Requirement: Where the records below show a line containing "ATOM 5 O O .", start copying; end with the line containing "ATOM 16 N N", and copy it too.

------------------------------------------------------------------------

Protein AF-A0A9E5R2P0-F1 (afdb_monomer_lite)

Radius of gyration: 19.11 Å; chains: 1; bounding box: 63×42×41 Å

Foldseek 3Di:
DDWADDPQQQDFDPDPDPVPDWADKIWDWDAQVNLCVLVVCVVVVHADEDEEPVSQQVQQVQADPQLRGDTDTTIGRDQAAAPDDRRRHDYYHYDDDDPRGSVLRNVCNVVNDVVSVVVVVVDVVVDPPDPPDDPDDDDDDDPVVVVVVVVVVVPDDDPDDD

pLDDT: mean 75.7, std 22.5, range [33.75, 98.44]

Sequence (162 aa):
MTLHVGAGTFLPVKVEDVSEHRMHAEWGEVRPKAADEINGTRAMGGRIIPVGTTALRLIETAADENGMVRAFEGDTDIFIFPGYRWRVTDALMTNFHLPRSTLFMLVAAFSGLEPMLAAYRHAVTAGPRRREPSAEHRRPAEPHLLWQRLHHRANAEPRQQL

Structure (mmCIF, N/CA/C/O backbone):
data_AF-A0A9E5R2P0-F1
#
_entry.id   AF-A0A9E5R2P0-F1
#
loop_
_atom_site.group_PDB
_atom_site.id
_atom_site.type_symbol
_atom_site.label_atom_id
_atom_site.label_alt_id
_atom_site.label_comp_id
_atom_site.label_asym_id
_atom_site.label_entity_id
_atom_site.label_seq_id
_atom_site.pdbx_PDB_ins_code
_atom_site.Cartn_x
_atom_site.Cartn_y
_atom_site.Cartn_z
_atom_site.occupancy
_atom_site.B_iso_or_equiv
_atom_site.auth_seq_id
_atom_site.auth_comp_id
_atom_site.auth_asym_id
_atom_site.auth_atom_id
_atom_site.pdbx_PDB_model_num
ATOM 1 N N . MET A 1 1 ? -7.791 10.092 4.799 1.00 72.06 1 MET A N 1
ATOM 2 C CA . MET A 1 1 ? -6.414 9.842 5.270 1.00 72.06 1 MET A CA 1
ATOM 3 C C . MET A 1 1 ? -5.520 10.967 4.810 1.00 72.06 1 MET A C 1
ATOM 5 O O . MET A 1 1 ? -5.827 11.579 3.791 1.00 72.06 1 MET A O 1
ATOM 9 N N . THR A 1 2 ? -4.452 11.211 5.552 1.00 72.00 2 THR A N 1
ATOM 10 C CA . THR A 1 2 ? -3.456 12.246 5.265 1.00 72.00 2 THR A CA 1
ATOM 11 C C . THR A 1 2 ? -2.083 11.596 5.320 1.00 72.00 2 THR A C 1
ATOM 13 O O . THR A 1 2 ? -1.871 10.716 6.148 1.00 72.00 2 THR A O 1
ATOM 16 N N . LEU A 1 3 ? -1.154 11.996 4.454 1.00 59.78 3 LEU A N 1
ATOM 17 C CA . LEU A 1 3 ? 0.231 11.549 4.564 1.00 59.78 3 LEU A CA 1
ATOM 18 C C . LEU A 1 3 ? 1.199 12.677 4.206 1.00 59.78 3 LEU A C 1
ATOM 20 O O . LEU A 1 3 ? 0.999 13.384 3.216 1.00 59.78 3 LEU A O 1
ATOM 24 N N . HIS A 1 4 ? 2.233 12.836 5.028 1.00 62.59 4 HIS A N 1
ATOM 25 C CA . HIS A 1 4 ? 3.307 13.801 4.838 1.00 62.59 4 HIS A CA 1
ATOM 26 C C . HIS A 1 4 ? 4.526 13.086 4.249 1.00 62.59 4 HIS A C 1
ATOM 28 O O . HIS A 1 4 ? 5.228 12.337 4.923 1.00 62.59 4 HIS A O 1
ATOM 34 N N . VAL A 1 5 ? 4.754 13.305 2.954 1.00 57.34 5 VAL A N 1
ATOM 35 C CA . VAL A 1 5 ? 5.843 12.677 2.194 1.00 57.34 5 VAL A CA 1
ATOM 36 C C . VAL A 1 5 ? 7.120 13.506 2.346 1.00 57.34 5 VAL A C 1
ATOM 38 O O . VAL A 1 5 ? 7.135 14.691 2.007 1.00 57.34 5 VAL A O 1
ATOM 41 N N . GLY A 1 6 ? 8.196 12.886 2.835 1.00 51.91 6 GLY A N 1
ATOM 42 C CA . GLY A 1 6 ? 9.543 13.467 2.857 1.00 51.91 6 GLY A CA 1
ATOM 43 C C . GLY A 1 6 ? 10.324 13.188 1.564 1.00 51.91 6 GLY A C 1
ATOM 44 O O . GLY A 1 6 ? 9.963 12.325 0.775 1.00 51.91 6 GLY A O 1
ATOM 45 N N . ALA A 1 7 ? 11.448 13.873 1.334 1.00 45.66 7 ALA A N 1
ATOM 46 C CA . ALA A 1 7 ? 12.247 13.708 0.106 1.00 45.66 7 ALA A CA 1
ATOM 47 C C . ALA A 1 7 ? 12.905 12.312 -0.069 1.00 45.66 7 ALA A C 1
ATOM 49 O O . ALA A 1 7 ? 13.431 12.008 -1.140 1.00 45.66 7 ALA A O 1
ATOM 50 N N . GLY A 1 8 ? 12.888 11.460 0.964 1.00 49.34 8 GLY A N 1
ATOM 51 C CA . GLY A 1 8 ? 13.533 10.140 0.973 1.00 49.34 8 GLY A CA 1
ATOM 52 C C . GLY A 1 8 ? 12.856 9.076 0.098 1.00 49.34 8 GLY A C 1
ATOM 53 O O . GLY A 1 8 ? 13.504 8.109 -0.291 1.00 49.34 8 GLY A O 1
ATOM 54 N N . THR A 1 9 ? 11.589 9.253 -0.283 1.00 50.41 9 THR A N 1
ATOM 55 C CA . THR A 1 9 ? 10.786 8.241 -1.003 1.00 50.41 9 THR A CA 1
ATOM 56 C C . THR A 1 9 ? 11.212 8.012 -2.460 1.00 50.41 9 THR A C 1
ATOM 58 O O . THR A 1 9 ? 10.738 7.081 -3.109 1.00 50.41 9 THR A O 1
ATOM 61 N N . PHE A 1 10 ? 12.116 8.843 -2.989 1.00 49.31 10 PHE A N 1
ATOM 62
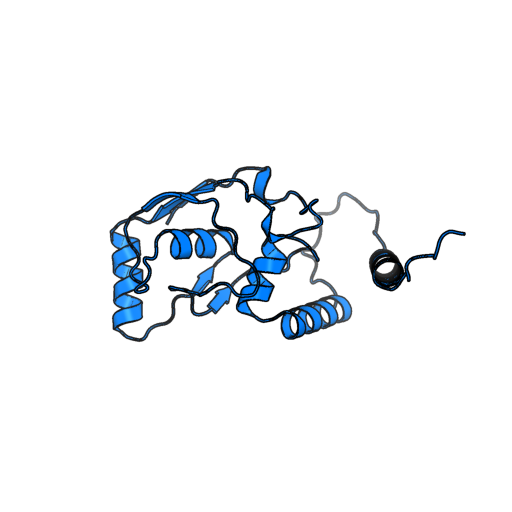 C CA . PHE A 1 10 ? 12.578 8.790 -4.383 1.00 49.31 10 PHE A CA 1
ATOM 63 C C . PHE A 1 10 ? 14.012 8.271 -4.548 1.00 49.31 10 PHE A C 1
ATOM 65 O O . PHE A 1 10 ? 14.543 8.280 -5.662 1.00 49.31 10 PHE A O 1
ATOM 72 N N . LEU A 1 11 ? 14.668 7.835 -3.469 1.00 47.66 11 LEU A N 1
ATOM 73 C CA . LEU A 1 11 ? 16.044 7.356 -3.555 1.00 47.66 11 LEU A CA 1
ATOM 74 C C . LEU A 1 11 ? 16.102 5.928 -4.134 1.00 47.66 11 LEU A C 1
ATOM 76 O O . LEU A 1 11 ? 15.329 5.060 -3.726 1.00 47.66 11 LEU A O 1
ATOM 80 N N . PRO A 1 12 ? 17.005 5.651 -5.095 1.00 50.88 12 PRO A N 1
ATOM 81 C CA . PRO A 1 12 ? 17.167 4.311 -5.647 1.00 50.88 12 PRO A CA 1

------------------------------------------------------------------------

Output of the exercise:
ATOM 5 O O . MET A 1 1 ? -5.827 11.579 3.791 1.00 72.06 1 MET A O 1
ATOM 9 N N . THR A 1 2 ? -4.452 11.211 5.552 1.00 72.00 2 THR A N 1
ATOM 10 C CA . THR A 1 2 ? -3.456 12.246 5.265 1.00 72.00 2 THR A CA 1
ATOM 11 C C . THR A 1 2 ? -2.083 11.596 5.320 1.00 72.00 2 THR A C 1
ATOM 13 O O . THR A 1 2 ? -1.871 10.716 6.148 1.00 72.00 2 THR A O 1
ATOM 16 N N . LEU A 1 3 ? -1.154 11.996 4.454 1.00 59.78 3 LEU A N 1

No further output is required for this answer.